There is no reason for this to be more simple. Perhaps putting in some initial conditions would help. Perhaps you just want the steady state solution without the starting transients? I note that your forcing term is a sum of forces. Perhaps it would be worthwhile looking at the response due to each term taken separately. The solution could then be found by superposition.

I just had a go at doing a FullSimplify on the solution. This looks a bit better.

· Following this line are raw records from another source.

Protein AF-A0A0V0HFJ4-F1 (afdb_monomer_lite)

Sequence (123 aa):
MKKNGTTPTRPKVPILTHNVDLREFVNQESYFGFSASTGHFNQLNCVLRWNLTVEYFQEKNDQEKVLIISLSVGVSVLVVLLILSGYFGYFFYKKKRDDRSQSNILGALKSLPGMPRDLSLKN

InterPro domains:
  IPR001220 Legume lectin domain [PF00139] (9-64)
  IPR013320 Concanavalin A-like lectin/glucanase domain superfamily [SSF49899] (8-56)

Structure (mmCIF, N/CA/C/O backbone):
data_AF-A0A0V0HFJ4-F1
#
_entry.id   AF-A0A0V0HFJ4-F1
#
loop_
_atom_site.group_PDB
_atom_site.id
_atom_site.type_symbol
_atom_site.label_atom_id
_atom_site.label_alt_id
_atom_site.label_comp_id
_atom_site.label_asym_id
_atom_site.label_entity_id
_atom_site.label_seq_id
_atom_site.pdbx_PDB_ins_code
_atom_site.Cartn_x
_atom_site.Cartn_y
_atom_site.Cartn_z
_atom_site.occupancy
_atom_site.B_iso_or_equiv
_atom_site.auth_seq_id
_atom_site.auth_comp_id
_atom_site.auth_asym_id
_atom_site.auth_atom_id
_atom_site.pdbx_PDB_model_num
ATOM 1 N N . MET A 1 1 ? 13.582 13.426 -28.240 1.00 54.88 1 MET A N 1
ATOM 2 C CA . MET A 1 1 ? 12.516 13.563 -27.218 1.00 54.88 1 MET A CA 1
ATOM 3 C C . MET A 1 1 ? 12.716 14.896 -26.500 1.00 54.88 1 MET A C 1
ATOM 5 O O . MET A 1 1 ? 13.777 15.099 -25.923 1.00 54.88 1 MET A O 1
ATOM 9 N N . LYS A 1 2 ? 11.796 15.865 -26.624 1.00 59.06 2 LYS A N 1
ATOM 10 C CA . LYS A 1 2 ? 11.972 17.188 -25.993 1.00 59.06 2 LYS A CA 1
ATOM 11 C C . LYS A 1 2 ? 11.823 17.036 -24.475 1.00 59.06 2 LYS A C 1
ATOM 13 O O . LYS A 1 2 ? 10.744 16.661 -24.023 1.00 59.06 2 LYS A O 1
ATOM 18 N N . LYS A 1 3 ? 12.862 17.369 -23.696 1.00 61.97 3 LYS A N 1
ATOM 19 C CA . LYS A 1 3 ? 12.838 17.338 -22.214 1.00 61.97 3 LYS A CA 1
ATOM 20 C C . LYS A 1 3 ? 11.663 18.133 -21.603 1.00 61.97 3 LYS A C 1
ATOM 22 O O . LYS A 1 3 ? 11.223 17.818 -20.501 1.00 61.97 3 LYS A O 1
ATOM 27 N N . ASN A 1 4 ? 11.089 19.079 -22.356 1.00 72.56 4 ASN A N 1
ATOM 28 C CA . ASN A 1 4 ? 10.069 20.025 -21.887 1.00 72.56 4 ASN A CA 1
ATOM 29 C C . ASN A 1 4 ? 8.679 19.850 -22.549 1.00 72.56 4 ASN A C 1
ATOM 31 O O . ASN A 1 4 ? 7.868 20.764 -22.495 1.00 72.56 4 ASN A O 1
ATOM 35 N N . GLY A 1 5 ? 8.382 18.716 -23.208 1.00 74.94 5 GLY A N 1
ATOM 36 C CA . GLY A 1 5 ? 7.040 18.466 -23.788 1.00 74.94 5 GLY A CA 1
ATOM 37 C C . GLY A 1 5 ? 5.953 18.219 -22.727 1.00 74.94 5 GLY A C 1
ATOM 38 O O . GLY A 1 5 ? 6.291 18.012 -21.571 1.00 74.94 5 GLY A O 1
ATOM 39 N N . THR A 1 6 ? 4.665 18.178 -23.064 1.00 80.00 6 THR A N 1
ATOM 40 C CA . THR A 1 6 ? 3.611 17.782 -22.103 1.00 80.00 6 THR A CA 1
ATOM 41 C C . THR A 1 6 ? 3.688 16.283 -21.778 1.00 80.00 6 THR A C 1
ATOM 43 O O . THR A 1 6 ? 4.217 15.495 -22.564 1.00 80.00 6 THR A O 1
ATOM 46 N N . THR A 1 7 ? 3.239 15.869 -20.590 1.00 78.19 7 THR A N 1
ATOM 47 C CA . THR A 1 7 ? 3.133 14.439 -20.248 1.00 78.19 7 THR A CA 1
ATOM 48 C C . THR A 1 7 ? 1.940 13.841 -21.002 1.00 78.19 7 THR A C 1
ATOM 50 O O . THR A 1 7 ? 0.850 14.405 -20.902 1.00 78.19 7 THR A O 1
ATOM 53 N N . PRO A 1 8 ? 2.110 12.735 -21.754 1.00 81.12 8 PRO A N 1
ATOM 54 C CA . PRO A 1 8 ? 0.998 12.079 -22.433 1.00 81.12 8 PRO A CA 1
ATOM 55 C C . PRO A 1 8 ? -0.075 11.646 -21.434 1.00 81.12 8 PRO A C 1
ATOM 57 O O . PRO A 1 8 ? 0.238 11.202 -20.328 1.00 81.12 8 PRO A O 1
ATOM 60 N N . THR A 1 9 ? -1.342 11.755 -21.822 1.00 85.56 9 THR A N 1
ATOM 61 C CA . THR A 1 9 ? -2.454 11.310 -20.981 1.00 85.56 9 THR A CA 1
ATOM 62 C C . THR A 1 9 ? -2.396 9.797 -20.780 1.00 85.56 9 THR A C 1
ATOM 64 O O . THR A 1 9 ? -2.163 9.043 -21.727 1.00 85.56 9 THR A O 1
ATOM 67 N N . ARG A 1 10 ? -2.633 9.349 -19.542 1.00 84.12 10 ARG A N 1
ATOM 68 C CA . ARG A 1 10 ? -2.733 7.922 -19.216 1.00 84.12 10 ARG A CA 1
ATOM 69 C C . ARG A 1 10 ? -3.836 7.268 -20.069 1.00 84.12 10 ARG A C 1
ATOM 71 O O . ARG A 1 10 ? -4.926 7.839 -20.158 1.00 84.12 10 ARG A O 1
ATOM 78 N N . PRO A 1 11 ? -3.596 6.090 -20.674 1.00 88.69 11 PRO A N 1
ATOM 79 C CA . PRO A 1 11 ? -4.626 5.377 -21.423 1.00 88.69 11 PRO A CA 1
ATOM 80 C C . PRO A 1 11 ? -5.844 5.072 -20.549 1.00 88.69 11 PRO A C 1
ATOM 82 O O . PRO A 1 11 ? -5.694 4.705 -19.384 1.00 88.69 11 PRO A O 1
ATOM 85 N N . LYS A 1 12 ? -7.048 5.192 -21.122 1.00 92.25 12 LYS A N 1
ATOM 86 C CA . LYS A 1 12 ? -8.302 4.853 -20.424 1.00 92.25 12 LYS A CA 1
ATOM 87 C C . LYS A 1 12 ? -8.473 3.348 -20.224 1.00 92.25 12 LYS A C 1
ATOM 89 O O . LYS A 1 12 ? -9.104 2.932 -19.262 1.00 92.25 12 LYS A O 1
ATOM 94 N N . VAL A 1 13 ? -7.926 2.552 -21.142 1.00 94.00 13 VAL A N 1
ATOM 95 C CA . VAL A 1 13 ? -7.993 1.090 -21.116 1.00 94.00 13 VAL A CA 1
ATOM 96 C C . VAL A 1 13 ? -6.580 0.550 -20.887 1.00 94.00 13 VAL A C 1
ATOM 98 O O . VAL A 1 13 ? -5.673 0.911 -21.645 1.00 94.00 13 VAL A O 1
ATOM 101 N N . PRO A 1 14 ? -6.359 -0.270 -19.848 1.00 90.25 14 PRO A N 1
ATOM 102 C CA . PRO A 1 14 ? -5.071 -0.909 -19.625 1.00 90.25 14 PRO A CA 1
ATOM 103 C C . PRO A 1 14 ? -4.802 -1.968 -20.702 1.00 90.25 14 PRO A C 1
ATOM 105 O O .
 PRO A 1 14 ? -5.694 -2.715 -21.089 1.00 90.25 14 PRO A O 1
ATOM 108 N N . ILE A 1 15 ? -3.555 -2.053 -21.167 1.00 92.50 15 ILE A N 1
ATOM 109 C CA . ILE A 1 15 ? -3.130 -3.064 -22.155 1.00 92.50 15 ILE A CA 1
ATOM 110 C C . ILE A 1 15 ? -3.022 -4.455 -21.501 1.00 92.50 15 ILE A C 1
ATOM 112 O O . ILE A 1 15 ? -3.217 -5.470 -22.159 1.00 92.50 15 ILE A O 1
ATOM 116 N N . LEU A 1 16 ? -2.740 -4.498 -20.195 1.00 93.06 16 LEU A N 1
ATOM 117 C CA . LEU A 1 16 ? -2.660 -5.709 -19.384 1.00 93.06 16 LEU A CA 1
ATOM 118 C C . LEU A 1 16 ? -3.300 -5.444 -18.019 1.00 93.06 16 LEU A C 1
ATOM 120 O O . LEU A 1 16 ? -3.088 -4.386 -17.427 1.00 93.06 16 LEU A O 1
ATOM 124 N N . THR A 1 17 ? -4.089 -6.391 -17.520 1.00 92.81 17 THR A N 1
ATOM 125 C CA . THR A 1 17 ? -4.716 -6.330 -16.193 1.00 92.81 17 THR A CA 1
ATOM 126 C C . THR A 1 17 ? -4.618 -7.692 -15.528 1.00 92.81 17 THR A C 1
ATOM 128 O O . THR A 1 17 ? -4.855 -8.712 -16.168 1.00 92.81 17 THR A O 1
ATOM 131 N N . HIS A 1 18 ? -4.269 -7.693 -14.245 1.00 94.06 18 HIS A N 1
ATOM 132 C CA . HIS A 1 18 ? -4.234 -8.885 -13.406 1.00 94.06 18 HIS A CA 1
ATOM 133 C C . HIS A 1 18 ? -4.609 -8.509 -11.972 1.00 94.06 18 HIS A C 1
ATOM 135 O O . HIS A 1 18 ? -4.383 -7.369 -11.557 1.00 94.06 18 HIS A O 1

{{x11[t] -> -((a1 ab1 c12)/ω1^2) + (
    a1^2 c12 E^(2 I t ω1))/(3 ω1^2) + (
    a1 c13 E^(
     I t (ω1 - ω2)) (a2 E^(
        2 I t ω2) (-2 ω1 + ω2) + 
       ab2 (2 ω1 + ω2)))/(-4 ω1^2 ω2 + \
ω2^3) + 
    a2 c14 (-(ab2/ω1^2) - (
       a2 E^(2 I t ω2))/(ω1^2 - 4 ω2^2)) + 
    C[1] Cos[t ω1] + (
    a1 c11 E^(I t ω1) (p Cos[p t] - 2 I ω1 Sin[p t]))/(
    p^3 - 4 p ω1^2) + C[2] Sin[t ω1]}}